The big picture: The Classic Learning Test, created by a religious scholar and backed by conservative activists, is being mandated by Republican state legislatures for acceptance at public universities. The test draws heavily from Christian theologians and Western canon. Its board is dominated by conservative and religious organization leaders. 183,000 students took it last year. There are no peer-reviewed studies demonstrating it predicts college readiness. Major public universities like UNC Chapel Hill now accept it.
Why it matters: Even the CLT’s own website says “teachers will teach towards the test.” If states require universities to accept it, the material it draws from — Christian theology, Western canon selected by a conservative board — will shape what gets taught in classrooms. That structurally advantages students from one religious and cultural background over others. AND from the party that’s spent years accusing the left of pushing ideology in schools, this is a remarkable act of hypocrisy.
The test: Created in 2015 by Jeremy Tate to “reconnect knowledge and virtue.” Pulls from 160+ authors going back to Mesopotamia. No calculators. Longer passages than SAT/ACT. More than two dozen authors are Christian saints, theologians, or religious thinkers. Tate: “I don’t think anyone in the West can be considered seriously educated without some knowledge of the Christian intellectual tradition, including the Bible.”
The people behind it: Advisors include Christopher Rufo and Hillsdale College leaders. Majority of board members work for Christian or conservative organizations. Gained traction in 2023 with DeSantis’s support. Embraced by the “classical education movement” — largely Christian and homeschool communities. Over 350 universities accept it (mostly private Christian colleges), but now UNC Chapel Hill and other public universities are on board.
The evidence gap: No peer-reviewed studies on CLT predicting college readiness. One unpublished study from a conservative Christian college in Pennsylvania looked at 235 students. It hasn’t appeared in any academic journal. It doesn’t compare the CLT to the SAT or ACT. The SAT and ACT have decades of data from tens of millions of students. Testing officials say the tests may not even be similar enough to compare.

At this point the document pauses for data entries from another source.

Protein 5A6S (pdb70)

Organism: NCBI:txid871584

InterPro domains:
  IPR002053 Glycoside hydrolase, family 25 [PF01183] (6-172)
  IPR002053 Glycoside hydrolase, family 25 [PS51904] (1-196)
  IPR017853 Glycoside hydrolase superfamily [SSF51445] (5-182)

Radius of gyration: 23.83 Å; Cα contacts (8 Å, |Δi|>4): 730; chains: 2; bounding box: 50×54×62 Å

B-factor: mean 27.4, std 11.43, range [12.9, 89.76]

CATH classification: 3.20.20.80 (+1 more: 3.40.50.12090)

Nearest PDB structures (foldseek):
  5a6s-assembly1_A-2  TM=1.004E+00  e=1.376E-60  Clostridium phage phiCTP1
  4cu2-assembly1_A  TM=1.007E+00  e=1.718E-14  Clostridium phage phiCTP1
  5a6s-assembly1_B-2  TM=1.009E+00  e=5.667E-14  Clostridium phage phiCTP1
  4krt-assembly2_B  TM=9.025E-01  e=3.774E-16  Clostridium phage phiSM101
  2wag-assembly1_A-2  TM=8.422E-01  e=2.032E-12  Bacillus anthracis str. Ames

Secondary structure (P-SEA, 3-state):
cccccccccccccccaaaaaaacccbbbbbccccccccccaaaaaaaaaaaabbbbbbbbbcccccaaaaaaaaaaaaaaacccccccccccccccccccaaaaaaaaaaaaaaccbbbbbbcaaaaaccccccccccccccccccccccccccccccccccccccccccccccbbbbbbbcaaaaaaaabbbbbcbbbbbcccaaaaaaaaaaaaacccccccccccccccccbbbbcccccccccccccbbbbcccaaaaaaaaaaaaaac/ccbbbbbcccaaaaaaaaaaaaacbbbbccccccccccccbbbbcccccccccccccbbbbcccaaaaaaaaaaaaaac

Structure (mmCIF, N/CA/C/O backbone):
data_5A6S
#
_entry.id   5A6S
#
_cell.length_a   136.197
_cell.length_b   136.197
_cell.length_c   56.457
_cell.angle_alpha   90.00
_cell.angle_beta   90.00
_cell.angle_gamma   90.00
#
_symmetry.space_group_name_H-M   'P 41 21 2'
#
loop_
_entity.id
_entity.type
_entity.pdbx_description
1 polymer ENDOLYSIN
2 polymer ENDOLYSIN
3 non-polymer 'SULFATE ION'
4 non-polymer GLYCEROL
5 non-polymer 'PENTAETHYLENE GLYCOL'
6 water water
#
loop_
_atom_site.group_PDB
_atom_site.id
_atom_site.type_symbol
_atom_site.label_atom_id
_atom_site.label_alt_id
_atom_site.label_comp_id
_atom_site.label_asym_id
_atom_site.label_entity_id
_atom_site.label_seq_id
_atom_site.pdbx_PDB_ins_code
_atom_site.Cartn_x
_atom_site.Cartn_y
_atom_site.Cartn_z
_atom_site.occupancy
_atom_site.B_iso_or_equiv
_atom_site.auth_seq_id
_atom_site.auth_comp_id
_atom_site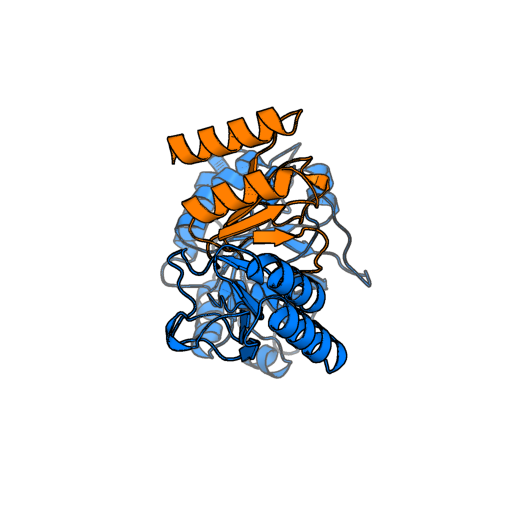.auth_asym_id
_atom_site.auth_atom_id
_atom_site.pdbx_PDB_model_num
ATOM 1 N N . MET A 1 21 ? -51.897 -19.568 -4.172 1.00 39.37 1 MET A N 1
ATOM 2 C CA . MET A 1 21 ? -51.202 -18.306 -3.854 1.00 33.31 1 MET A CA 1
ATOM 3 C C . MET A 1 21 ? -52.038 -17.115 -4.377 1.00 26.41 1 MET A C 1
ATOM 4 O O . MET A 1 21 ? -52.505 -17.108 -5.523 1.00 21.17 1 MET A O 1
ATOM 9 N N . LYS A 1 22 ? -52.125 -16.067 -3.585 1.00 23.67 2 LYS A N 1
ATOM 10 C CA . LYS A 1 22 ? -52.858 -14.843 -4.027 1.00 22.12 2 LYS A CA 1
ATOM 11 C C . LYS A 1 22 ? -52.121 -14.079 -5.092 1.00 19.87 2 LYS A C 1
ATOM 12 O O . LYS A 1 22 ? -50.913 -14.294 -5.340 1.00 19.09 2 LYS A O 1
ATOM 18 N N . LYS A 1 23 ? -52.844 -13.187 -5.748 1.00 18.36 3 LYS A N 1
ATOM 19 C CA . LYS A 1 23 ? -52.239 -12.371 -6.785 1.00 17.74 3 LYS A CA 1
ATOM 20 C C . LYS A 1 23 ? -52.435 -10.868 -6.595 1.00 15.91 3 LYS A C 1
ATOM 21 O O . LYS A 1 23 ? -53.397 -10.426 -5.978 1.00 15.74 3 LYS A O 1
ATOM 27 N N . ILE A 1 24 ? -51.516 -10.106 -7.207 1.00 15.90 4 ILE A N 1
ATOM 28 C CA . ILE A 1 24 ? -51.499 -8.659 -7.168 1.00 14.56 4 ILE A CA 1
ATOM 29 C C . ILE A 1 24 ? -51.147 -8.092 -8.566 1.00 14.28 4 ILE A C 1
ATOM 30 O O . ILE A 1 24 ? -50.374 -8.702 -9.291 1.00 16.48 4 ILE A O 1
ATOM 35 N N . ALA A 1 25 ? -51.712 -6.938 -8.934 1.00 12.90 5 ALA A N 1
ATOM 36 C CA . ALA A 1 25 ? -51.407 -6.359 -10.246 1.00 13.84 5 ALA A CA 1
ATOM 37 C C . ALA A 1 25 ? -50.578 -5.157 -10.124 1.00 15.21 5 ALA A C 1
ATOM 38 O O . ALA A 1 25 ? -50.603 -4.474 -9.050 1.00 13.01 5 ALA A O 1
ATOM 40 N N . ASP A 1 26 ? -49.821 -4.857 -11.169 1.00 14.57 6 ASP A N 1
ATOM 41 C CA . ASP A 1 26 ? -49.103 -3.621 -11.232 1.00 14.63 6 ASP A CA 1
ATOM 42 C C . ASP A 1 26 ? -49.376 -2.889 -12.508 1.00 15.14 6 ASP A C 1
ATOM 43 O O . ASP A 1 26 ? -49.508 -3.514 -13.561 1.00 14.13 6 ASP A O 1
ATOM 48 N N . ILE A 1 27 ? -49.401 -1.557 -12.388 1.00 15.42 7 ILE A N 1
ATOM 49 C CA . ILE A 1 27 ? -49.831 -0.614 -13.457 1.00 14.58 7 ILE A CA 1
ATOM 50 C C . ILE A 1 27 ? -49.006 0.658 -13.425 1.00 15.16 7 ILE A C 1
ATOM 51 O O . ILE A 1 27 ? -48.262 0.919 -12.467 1.00 16.48 7 ILE A O 1
ATOM 56 N N . SER A 1 28 ? -49.111 1.423 -14.487 1.00 14.26 8 SER A N 1
ATOM 57 C CA . SER A 1 28 ? -48.350 2.670 -14.628 1.00 15.47 8 SER A CA 1
ATOM 58 C C . SER A 1 28 ? -49.124 3.622 -15.507 1.00 15.59 8 SER A C 1
ATOM 59 O O . SER A 1 28 ? -50.218 3.277 -15.937 1.00 15.25 8 SER A O 1
ATOM 62 N N . ASN A 1 29 ? -48.534 4.792 -15.799 1.00 15.36 9 ASN A N 1
ATOM 63 C CA . ASN A 1 29 ? -49.133 5.707 -16.731 1.00 17.62 9 ASN A CA 1
ATO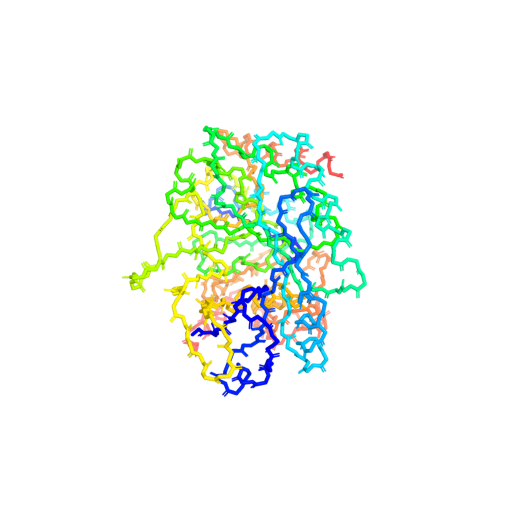M 64 C C . ASN A 1 29 ? -49.446 5.107 -18.094 1.00 18.47 9 ASN A C 1
ATOM 65 O O . ASN A 1 29 ? -50.355 5.567 -18.732 1.00 16.73 9 ASN A O 1
ATOM 70 N N . LEU A 1 30 ? -48.742 4.059 -18.504 1.00 19.90 10 LEU A N 1
ATOM 71 C CA . LEU A 1 30 ? -49.063 3.423 -19.778 1.00 20.55 10 LEU A CA 1
ATOM 72 C C . LEU A 1 30 ? -50.495 2.843 -19.815 1.00 21.44 10 LEU A C 1
ATOM 73 O O . LEU A 1 30 ? -51.080 2.635 -20.856 1.00 18.80 10 LEU A O 1
ATOM 78 N N . ASN A 1 31 ? -51.066 2.531 -18.659 1.00 15.22 11 ASN A N 1
ATOM 79 C CA . ASN A 1 31 ? -52.403 2.049 -18.594 1.00 15.35 11 ASN A CA 1
ATOM 80 C C . ASN A 1 31 ? -53.488 3.106 -18.507 1.00 15.79 11 ASN A C 1
ATOM 81 O O . ASN A 1 31 ? -54.651 2.756 -18.497 1.00 19.23 11 ASN A O 1
ATOM 86 N N . GLY A 1 32 ? -53.131 4.396 -18.489 1.00 17.89 12 GLY A N 1
ATOM 87 C CA . GLY A 1 32 ? -54.127 5.456 -18.487 1.00 18.83 12 GLY A CA 1
ATOM 88 C C . GLY A 1 32 ? -55.019 5.428 -17.228 1.00 19.05 12 GLY A C 1
ATOM 89 O O . GLY A 1 32 ? -54.539 5.147 -16.109 1.00 18.46 12 GLY A O 1
ATOM 90 N N . ASN A 1 33 ? -56.277 5.786 -17.431 1.00 19.37 13 ASN A N 1
ATOM 91 C CA . ASN A 1 33 ? -57.220 5.896 -16.370 1.00 22.52 13 ASN A CA 1
ATOM 92 C C . ASN A 1 33 ? -57.768 4.494 -16.130 1.00 20.51 13 ASN A C 1
ATOM 93 O O . ASN A 1 33 ? -58.430 3.965 -16.979 1.00 22.07 13 ASN A O 1
ATOM 98 N N . VAL A 1 34 ? -57.533 3.940 -14.960 1.00 18.70 14 VAL A N 1
ATOM 99 C CA . VAL A 1 34 ? -57.873 2.590 -14.647 1.00 16.75 14 VAL A CA 1
ATOM 100 C C . VAL A 1 34 ? -59.003 2.544 -13.619 1.00 18.39 14 VAL A C 1
ATOM 101 O O . VAL A 1 34 ? -58.872 3.102 -12.517 1.00 15.63 14 VAL A O 1
ATOM 105 N N . ASP A 1 35 ? -60.050 1.810 -13.961 1.00 17.66 15 ASP A N 1
ATOM 106 C CA . ASP A 1 35 ? -61.058 1.408 -13.001 1.00 18.26 15 ASP A CA 1
ATOM 107 C C . ASP A 1 35 ? -60.502 0.230 -12.208 1.00 17.57 15 ASP A C 1
ATOM 108 O O . ASP A 1 35 ? -60.588 -0.914 -12.669 1.00 15.15 15 ASP A O 1
ATOM 113 N N . VAL A 1 36 ? -59.901 0.494 -11.041 1.00 17.22 16 VAL A N 1
ATOM 114 C CA . VAL A 1 36 ? -59.239 -0.603 -10.307 1.00 17.28 16 VAL A CA 1
ATOM 115 C C . VAL A 1 36 ? -60.208 -1.674 -9.877 1.00 16.04 16 VAL A C 1
ATOM 116 O O . VAL A 1 36 ? -59.802 -2.834 -9.645 1.00 15.22 16 VAL A O 1
ATOM 120 N N . LYS A 1 37 ? -61.506 -1.341 -9.793 1.00 16.17 17 LYS A N 1
ATOM 121 C CA . LYS A 1 37 ? -62.503 -2.350 -9.468 1.00 19.25 17 LYS A CA 1
ATOM 122 C C . LYS A 1 37 ? -62.588 -3.490 -10.485 1.00 16.63 17 LYS A C 1
ATOM 123 O O . LYS A 1 37 ? -62.897 -4.614 -10.110 1.00 15.70 17 LYS A O 1
ATOM 129 N N . LEU A 1 38 ? -62.147 -3.234 -11.712 1.00 17.06 18 LEU A N 1
ATOM 130 C CA . LEU A 1 38 ? -62.114 -4.320 -12.715 1.00 15.07 18 LEU A CA 1
ATOM 131 C C . LEU A 1 38 ? -61.104 -5.382 -12.244 1.00 15.34 18 LEU A C 1
ATOM 132 O O . LEU A 1 38 ? -61.310 -6.594 -12.331 1.00 14.30 18 LEU A O 1
ATOM 137 N N . LEU A 1 39 ? -59.983 -4.932 -11.737 1.00 15.06 19 LEU A N 1
ATOM 138 C CA . LEU A 1 39 ? -58.987 -5.843 -11.227 1.00 14.84 19 LEU A CA 1
ATOM 139 C C . LEU A 1 39 ? -59.373 -6.536 -9.915 1.00 16.15 19 LEU A C 1
ATOM 140 O O . LEU A 1 39 ? -59.108 -7.735 -9.731 1.00 16.12 19 LEU A O 1
ATOM 145 N N . PHE A 1 40 ? -60.025 -5.794 -9.024 1.00 15.86 20 PHE A N 1
ATOM 146 C CA . PHE A 1 40 ? -60.511 -6.395 -7.785 1.00 16.02 20 PHE A CA 1
ATOM 147 C C . PHE A 1 40 ? -61.567 -7.432 -8.064 1.00 16.51 20 PHE A C 1
ATOM 148 O O . PHE A 1 40 ? -61.520 -8.526 -7.496 1.00 16.64 20 PHE A O 1
ATOM 156 N N . ASN A 1 41 ? -62.382 -7.199 -9.100 1.00 14.69 21 ASN A N 1
ATOM 157 C CA . ASN A 1 41 ? -63.342 -8.249 -9.553 1.00 15.29 21 ASN A CA 1
ATOM 158 C C . ASN A 1 41 ? -62.693 -9.511 -10.022 1.00 14.60 21 ASN A C 1
ATOM 159 O O . ASN A 1 41 ? -63.272 -10.577 -9.864 1.00 14.27 21 ASN A O 1
ATOM 164 N N . LEU A 1 42 ? -61.500 -9.393 -10.591 1.00 14.30 22 LEU A N 1
ATOM 165 C CA . LEU A 1 42 ? -60.768 -10.546 -11.028 1.00 15.94 22 LEU A CA 1
ATOM 166 C C . LEU A 1 42 ? -60.011 -11.242 -9.913 1.00 18.17 22 LEU A C 1
ATOM 167 O O . LEU A 1 42 ? -59.355 -12.276 -10.175 1.00 17.67 22 LEU A O 1
ATOM 172 N N . GLY A 1 43 ? -60.051 -10.694 -8.698 1.00 18.40 23 GLY A N 1
ATOM 173 C CA . GLY A 1 43 ? -59.410 -11.364 -7.584 1.00 17.25 23 GLY A CA 1
ATOM 174 C C . GLY A 1 43 ? -58.092 -10.794 -7.097 1.00 17.28 23 GLY A C 1
ATOM 175 O O . GLY A 1 43 ? -57.505 -11.316 -6.147 1.00 15.17 23 GLY A O 1
ATOM 176 N N . TYR A 1 44 ? -57.563 -9.799 -7.776 1.00 14.65 24 TYR A N 1
ATOM 177 C CA . TYR A 1 44 ? -56.301 -9.230 -7.386 1.00 15.05 24 TYR A CA 1
ATOM 178 C C . TYR A 1 44 ? -56.486 -8.545 -6.018 1.00 14.34 24 TYR A C 1
ATOM 179 O O . TYR A 1 44 ? -57.456 -7.818 -5.834 1.00 14.70 24 TYR A O 1
ATOM 188 N N . ILE A 1 45 ? -55.549 -8.767 -5.105 1.00 15.25 25 ILE A N 1
ATOM 189 C CA . ILE A 1 45 ? -55.717 -8.223 -3.737 1.00 15.54 25 ILE A CA 1
ATOM 190 C C . ILE A 1 45 ? -55.218 -6.813 -3.550 1.00 15.51 25 ILE A C 1
ATOM 191 O O . ILE A 1 45 ? -55.359 -6.220 -2.447 1.00 15.40 25 ILE A O 1
ATOM 196 N N . GLY A 1 46 ? -54.649 -6.228 -4.591 1.00 13.18 26 GLY A N 1
ATOM 197 C CA . GLY A 1 46 ? -54.126 -4.885 -4.534 1.00 13.95 26 GLY A CA 1
ATOM 198 C C . GLY A 1 46 ? -53.535 -4.439 -5.814 1.00 13.85 26 GLY A C 1
ATOM 199 O O . GLY A 1 46 ? -53.509 -5.229 -6.826 1.00 13.14 26 GLY A O 1
ATOM 200 N N . ILE A 1 47 ? -52.919 -3.266 -5.739 1.00 14.62 27 ILE A N 1
ATOM 201 C CA . ILE A 1 47 ? -52.330 -2.635 -6.898 1.00 14.50 27 ILE A CA 1
ATOM 202 C C . ILE A 1 47 ? -51.072 -2.013 -6.532 1.00 15.96 27 ILE A C 1
ATOM 203 O O . ILE A 1 47 ? -51.038 -1.189 -5.599 1.00 15.80 27 ILE A O 1
ATOM 208 N N . ILE A 1 48 ? -50.000 -2.379 -7.267 1.00 14.62 28 ILE A N 1
ATOM 209 C CA . ILE A 1 48 ? -48.705 -1.702 -7.198 1.00 14.21 28 ILE A CA 1
ATOM 210 C C . ILE A 1 48 ? -48.638 -0.711 -8.354 1.00 15.10 28 ILE A C 1
ATOM 211 O O . ILE A 1 48 ? -48.752 -1.087 -9.522 1.00 13.56 28 ILE A O 1
ATOM 216 N N . ALA A 1 49 ? -48.491 0.582 -8.067 1.00 13.98 29 ALA A N 1
ATOM 217 C CA . ALA A 1 49 ? -48.511 1.575 -9.119 1.00 12.95 29 ALA A CA 1
ATOM 218 C C . ALA A 1 49 ? -47.157 2.255 -9.260 1.00 14.38 29 ALA A C 1
ATOM 219 O O . ALA A 1 49 ? -46.477 2.600 -8.294 1.00 14.30 29 ALA A O 1
ATOM 221 N N . LYS A 1 50 ? -46.798 2.518 -10.500 1.00 14.05 30 LYS A N 1
ATOM 222 C CA . LYS A 1 50 ? -45.605 3.295 -10.784 1.00 13.92 30 LYS A CA 1
ATOM 223 C C . LYS A 1 50 ? -45.762 4.748 -10.299 1.00 13.33 30 LYS A C 1
ATOM 224 O O . LYS A 1 50 ? -46.757 5.372 -10.592 1.00 13.16 30 LYS A O 1
ATOM 230 N N . ALA A 1 51 ? -44.816 5.208 -9.511 1.00 14.00 31 ALA A N 1
ATOM 231 C CA . ALA A 1 51 ? -44.746 6.617 -9.051 1.00 14.29 31 ALA A CA 1
ATOM 232 C C . ALA A 1 51 ? -43.802 7.539 -9.803 1.00 16.20 31 ALA A C 1
ATOM 233 O O . ALA A 1 51 ? -44.079 8.734 -9.921 1.00 17.59 31 ALA A O 1
ATOM 235 N N . SER A 1 52 ? -42.707 6.992 -10.313 1.00 17.35 32 SER A N 1
ATOM 236 C CA . SER A 1 52 ? -41.608 7.839 -10.768 1.00 17.63 32 SER A CA 1
ATOM 237 C C . SER A 1 52 ? -40.607 7.000 -11.586 1.00 19.25 32 SER A C 1
ATOM 238 O O . SER A 1 52 ? -40.564 5.764 -11.461 1.00 18.52 32 SER A O 1
ATOM 241 N N . GLU A 1 53 ? -39.804 7.692 -12.399 1.00 19.65 33 GLU A N 1
ATOM 242 C CA . GLU A 1 53 ? -38.707 7.097 -13.130 1.00 20.03 33 GLU A CA 1
ATOM 243 C C . GLU A 1 53 ? -37.501 8.029 -13.122 1.00 20.86 33 GLU A C 1
ATOM 244 O O . GLU A 1 53 ? -37.615 9.219 -13.399 1.00 20.27 33 GLU A O 1
ATOM 250 N N . GLY A 1 54 ? -36.366 7.498 -12.732 1.00 19.75 34 GLY A N 1
ATOM 251 C CA . GLY A 1 54 ? -35.143 8.289 -12.913 1.00 20.50 34 GLY A CA 1
ATOM 252 C C . GLY A 1 54 ? -35.173 9.451 -11.917 1.00 20.54 34 GLY A C 1
ATOM 253 O O . GLY A 1 54 ? -35.687 9.282 -10.797 1.00 19.56 34 GLY A O 1
ATOM 254 N N . GLY A 1 55 ? -34.663 10.611 -12.322 1.00 23.86 35 GLY A N 1
ATOM 255 C CA . GLY A 1 55 ? -34.503 11.758 -11.394 1.00 24.50 35 GLY A CA 1
ATOM 256 C C . GLY A 1 55 ? -35.629 12.794 -11.559 1.00 23.69 35 GLY A C 1
ATOM 257 O O . GLY A 1 55 ? -35.833 13.632 -10.684 1.00 22.21 35 GLY A O 1
ATOM 258 N N . THR A 1 56 ? -36.356 12.755 -12.655 1.00 22.09 36 THR A N 1
ATOM 259 C CA . THR A 1 56 ? -37.354 13.776 -12.935 1.00 24.11 36 THR A CA 1
ATOM 260 C C . THR A 1 56 ? -38.715 13.344 -13.506 1.00 24.55 36 THR A C 1
ATOM 261 O O . THR A 1 56 ? -39.598 14.212 -13.684 1.00 22.22 36 THR A O 1
ATOM 265 N N . PHE A 1 57 ? -38.899 12.061 -13.869 1.00 21.20 37 PHE A N 1
ATOM 266 C CA . PHE A 1 57 ? -40.125 11.600 -14.436 1.00 20.64 37 PHE A CA 1
ATOM 267 C C . PHE A 1 57 ? -41.166 11.270 -13.368 1.00 18.17 37 PHE A C 1
ATOM 268 O O . PHE A 1 57 ? -40.959 10.461 -12.468 1.00 18.41 37 PHE A O 1
ATOM 276 N N . VAL A 1 58 ? -42.273 11.982 -13.470 1.00 18.95 38 VAL A N 1
ATOM 277 C CA . VAL A 1 58 ? -43.392 11.877 -12.518 1.00 19.35 38 VAL A CA 1
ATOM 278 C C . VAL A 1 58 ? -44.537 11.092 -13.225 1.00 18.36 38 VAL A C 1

The legislative push: Indiana and Arkansas passed bills requiring public universities to accept the CLT. Ohio is moving in the same direction. North Carolina, Louisiana, Oklahoma, and Wyoming are on board. 183,000 students took it last year, up from 300 a decade ago.
By the numbers:
183,000 — students who took the CLT last year
300 — students who took it a decade ago
350+ — universities accepting CLT scores
235 — students in the one supporting study
0 — peer-reviewed studies on CLT predicting college readiness
160+ — authors in the CLT’s passage bank
24+ — of those authors are Christian saints, theologians, or religious thinkers
The bottom line: A test built around Christian theology and Western canon, backed by conservative activists, with no peer-reviewed evidence of effectiveness, is being mandated by Republican legislatures for public university acceptance. The CLT’s own website says teachers will teach toward the test. That means the material a conservative board selected will shape what students learn. It advantages kids from one tradition and disadvantages everyone else. AND the party pushing it is the same one that’s spent years accusing the other side of ideological indoctrination. The hypocrisy is the quiet part they’re not even bothering to say quietly anymore.